At the beginning of June a dozen of us arrived at Joya for a week of creative isolation at Cortijada Los Gázquez (3281 ft.1000m alt.) a 20 hectare ‘off-grid’ rural farm in the heart of the Sierra María-Los Vélez Natural Park, Almería, Spain. A life-long project by Simon and Donna Beckman, Joya:Air is an international artists’ retreat.  Working together with an intensity not found in the Archway studios, we experimented, walked, made and shared – meals, studios, exploration and conversation. Here are some of the results…

 

Claires photograph of white stone in the Landscape

 

 

Claire McDermott

Joya:Air is set in the hill tops of an unspoilt landscape of Sierra Maria, Los Gázquez. It forms an ideal base for tranquillity and valuable reflections. I wanted to interact with this landscape to create artworks of white circles as a symbol of spent energy.

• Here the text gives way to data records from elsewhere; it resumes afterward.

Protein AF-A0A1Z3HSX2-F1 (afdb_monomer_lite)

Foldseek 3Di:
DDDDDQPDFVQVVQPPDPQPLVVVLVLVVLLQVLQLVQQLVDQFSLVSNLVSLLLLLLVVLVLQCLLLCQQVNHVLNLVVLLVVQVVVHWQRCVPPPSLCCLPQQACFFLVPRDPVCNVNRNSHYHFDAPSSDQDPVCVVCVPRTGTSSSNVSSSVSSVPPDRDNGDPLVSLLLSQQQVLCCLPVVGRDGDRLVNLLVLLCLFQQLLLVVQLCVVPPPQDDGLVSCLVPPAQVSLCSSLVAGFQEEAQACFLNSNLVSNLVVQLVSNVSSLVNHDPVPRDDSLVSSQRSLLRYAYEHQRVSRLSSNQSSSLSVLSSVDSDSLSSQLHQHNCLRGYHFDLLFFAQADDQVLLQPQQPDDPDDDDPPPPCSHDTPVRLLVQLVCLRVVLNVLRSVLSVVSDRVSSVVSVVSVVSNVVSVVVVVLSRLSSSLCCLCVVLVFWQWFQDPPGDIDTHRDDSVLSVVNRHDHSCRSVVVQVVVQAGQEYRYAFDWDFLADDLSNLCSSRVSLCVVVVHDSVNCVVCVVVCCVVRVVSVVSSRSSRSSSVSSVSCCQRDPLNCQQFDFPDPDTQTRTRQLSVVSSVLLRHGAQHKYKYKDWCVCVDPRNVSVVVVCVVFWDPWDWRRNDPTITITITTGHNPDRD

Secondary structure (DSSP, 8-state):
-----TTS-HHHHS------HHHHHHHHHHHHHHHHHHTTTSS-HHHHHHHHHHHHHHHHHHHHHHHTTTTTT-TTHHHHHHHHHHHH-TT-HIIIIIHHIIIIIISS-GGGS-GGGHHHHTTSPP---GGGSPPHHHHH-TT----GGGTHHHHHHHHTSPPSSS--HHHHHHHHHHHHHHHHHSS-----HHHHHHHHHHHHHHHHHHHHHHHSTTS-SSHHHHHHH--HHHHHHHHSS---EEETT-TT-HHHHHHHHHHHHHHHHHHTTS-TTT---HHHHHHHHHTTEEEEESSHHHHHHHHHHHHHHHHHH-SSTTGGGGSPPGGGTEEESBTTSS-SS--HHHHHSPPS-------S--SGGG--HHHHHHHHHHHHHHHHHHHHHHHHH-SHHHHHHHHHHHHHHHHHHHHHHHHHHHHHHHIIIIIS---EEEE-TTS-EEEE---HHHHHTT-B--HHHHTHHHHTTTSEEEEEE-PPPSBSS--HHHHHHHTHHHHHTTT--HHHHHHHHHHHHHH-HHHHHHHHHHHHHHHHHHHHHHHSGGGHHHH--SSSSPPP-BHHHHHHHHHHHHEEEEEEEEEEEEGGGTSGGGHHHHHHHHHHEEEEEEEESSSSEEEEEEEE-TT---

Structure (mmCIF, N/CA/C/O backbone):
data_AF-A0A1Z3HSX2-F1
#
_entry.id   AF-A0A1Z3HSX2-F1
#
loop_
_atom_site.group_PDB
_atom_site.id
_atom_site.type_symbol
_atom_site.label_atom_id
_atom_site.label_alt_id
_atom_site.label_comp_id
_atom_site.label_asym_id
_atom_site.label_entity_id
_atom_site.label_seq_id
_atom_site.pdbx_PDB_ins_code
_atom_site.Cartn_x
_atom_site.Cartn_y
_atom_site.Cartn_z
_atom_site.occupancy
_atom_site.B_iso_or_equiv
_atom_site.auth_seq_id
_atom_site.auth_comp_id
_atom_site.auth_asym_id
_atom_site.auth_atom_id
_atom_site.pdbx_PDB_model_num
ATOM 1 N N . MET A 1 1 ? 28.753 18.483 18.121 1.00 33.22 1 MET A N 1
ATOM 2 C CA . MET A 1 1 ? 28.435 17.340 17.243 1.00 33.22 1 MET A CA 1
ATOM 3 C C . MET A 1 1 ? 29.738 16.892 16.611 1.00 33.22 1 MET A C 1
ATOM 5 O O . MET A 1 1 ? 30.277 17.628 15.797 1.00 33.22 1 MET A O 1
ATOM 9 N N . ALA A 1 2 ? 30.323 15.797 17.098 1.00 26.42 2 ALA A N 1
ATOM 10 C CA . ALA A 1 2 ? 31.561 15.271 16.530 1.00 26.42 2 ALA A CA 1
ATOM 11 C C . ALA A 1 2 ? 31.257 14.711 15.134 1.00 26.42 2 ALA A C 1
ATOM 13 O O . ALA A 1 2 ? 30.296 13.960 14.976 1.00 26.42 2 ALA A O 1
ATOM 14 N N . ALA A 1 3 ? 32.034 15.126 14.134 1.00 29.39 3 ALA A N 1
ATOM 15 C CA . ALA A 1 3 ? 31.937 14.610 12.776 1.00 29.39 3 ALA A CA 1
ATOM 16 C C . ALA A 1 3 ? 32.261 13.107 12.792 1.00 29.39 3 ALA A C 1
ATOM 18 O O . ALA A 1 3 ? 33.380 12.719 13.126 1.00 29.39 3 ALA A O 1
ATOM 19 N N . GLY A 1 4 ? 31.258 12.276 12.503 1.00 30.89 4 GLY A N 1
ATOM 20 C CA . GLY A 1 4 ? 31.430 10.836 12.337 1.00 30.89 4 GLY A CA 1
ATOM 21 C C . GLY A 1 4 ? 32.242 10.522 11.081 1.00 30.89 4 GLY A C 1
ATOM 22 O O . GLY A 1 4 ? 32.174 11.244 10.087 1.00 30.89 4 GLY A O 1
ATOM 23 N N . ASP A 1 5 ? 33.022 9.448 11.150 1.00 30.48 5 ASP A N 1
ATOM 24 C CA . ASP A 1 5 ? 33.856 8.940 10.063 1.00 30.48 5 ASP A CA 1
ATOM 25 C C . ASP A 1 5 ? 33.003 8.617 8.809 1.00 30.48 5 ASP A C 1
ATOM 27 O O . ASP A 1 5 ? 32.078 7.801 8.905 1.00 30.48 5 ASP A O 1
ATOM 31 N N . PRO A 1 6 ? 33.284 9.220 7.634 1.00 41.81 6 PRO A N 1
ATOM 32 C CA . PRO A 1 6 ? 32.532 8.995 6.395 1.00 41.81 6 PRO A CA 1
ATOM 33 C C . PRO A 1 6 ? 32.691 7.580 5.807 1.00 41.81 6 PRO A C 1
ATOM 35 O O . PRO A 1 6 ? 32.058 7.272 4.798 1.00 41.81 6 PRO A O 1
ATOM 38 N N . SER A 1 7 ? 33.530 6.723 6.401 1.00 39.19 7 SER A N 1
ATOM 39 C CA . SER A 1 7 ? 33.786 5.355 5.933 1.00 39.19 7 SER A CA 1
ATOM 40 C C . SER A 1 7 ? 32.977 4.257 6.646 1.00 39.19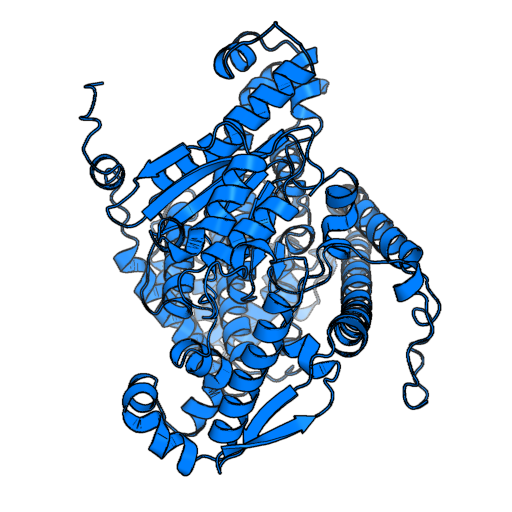 7 SER A C 1
ATOM 42 O O . SER A 1 7 ? 33.020 3.101 6.221 1.00 39.19 7 SER A O 1
ATOM 44 N N . GLN A 1 8 ? 32.190 4.586 7.680 1.00 37.44 8 GLN A N 1
ATOM 45 C CA . GLN A 1 8 ? 31.289 3.623 8.330 1.00 37.44 8 GLN A CA 1
ATOM 46 C C . GLN A 1 8 ? 29.895 3.588 7.670 1.00 37.44 8 GLN A C 1
ATOM 48 O O . GLN A 1 8 ? 29.363 4.640 7.315 1.00 37.44 8 GLN A O 1
ATOM 53 N N . PRO A 1 9 ? 29.264 2.404 7.522 1.00 48.91 9 PRO A N 1
ATOM 54 C CA . PRO A 1 9 ? 27.917 2.295 6.965 1.00 48.91 9 PRO A CA 1
ATOM 55 C C . PRO A 1 9 ? 26.906 3.068 7.822 1.00 48.91 9 PRO A C 1
ATOM 57 O O . PRO A 1 9 ? 26.877 2.928 9.043 1.00 48.91 9 PRO A O 1
ATOM 60 N N . LEU A 1 10 ? 26.039 3.855 7.175 1.00 47.53 10 LEU A N 1
ATOM 61 C CA . LEU A 1 10 ? 25.069 4.748 7.828 1.00 47.53 10 LEU A CA 1
ATOM 62 C C . LEU A 1 10 ? 24.245 4.032 8.918 1.00 47.53 10 LEU A C 1
ATOM 64 O O . LEU A 1 10 ? 23.906 4.617 9.941 1.00 47.53 10 LEU A O 1
ATOM 68 N N . GLN A 1 11 ? 23.959 2.739 8.736 1.00 43.16 11 GLN A N 1
ATOM 69 C CA . GLN A 1 11 ? 23.176 1.947 9.682 1.00 43.16 11 GLN A CA 1
ATOM 70 C C . GLN A 1 11 ? 23.857 1.764 11.052 1.00 43.16 11 GLN A C 1
ATOM 72 O O . GLN A 1 11 ? 23.151 1.745 12.054 1.00 43.16 11 GLN A O 1
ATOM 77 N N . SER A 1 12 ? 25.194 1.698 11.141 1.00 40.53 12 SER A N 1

A drought that lasted three years meant the bugs, birds and animals had all disappeared. Luckily with recent rainfalls I woke at dawn to hear the most amazing bird song, amplified by their own excitement. The next morning, at 4am I watched the sun entice the birds and felt their invisible pure energy.


Di Wingate

….and breathe – take in the location, the sunlight, tranquility, 360 degrees view, aromas, sounds of nature, wind, birds, fauna…. sit, watch, think, walk- about, around, along, up and down, discuss, eat, consider, photograph, video, experiment, paint, draw, create, visit, history, experiment again, walk some more, relax, smile, forget time, forget politics, enjoy the now – enjoy La Joya.


Laura Madeley

a week of environmental immersion, experiments with light and shadow, sundials and sculpture-clocks, sketchbooks and solarisation. a chance to play with shape, form and distortion across 2D, 3D and digital media.  an opportunity to work within, and be inspired by the landscape, and to consider relationships between art and the environment.  a chance to work alongside peers and be inspired by the imaginations, talents and energy of other creative makers.  enough time to stop, step out of routines, and for ideas to go in a different direction altogether.


Phil Barton

What a privilege to experience a whole week immersed in nature, no social media, no deadlines and space to be. Inspiration came from the work and processes of my colleagues, the white/grey eroding soil, the light, wild flora…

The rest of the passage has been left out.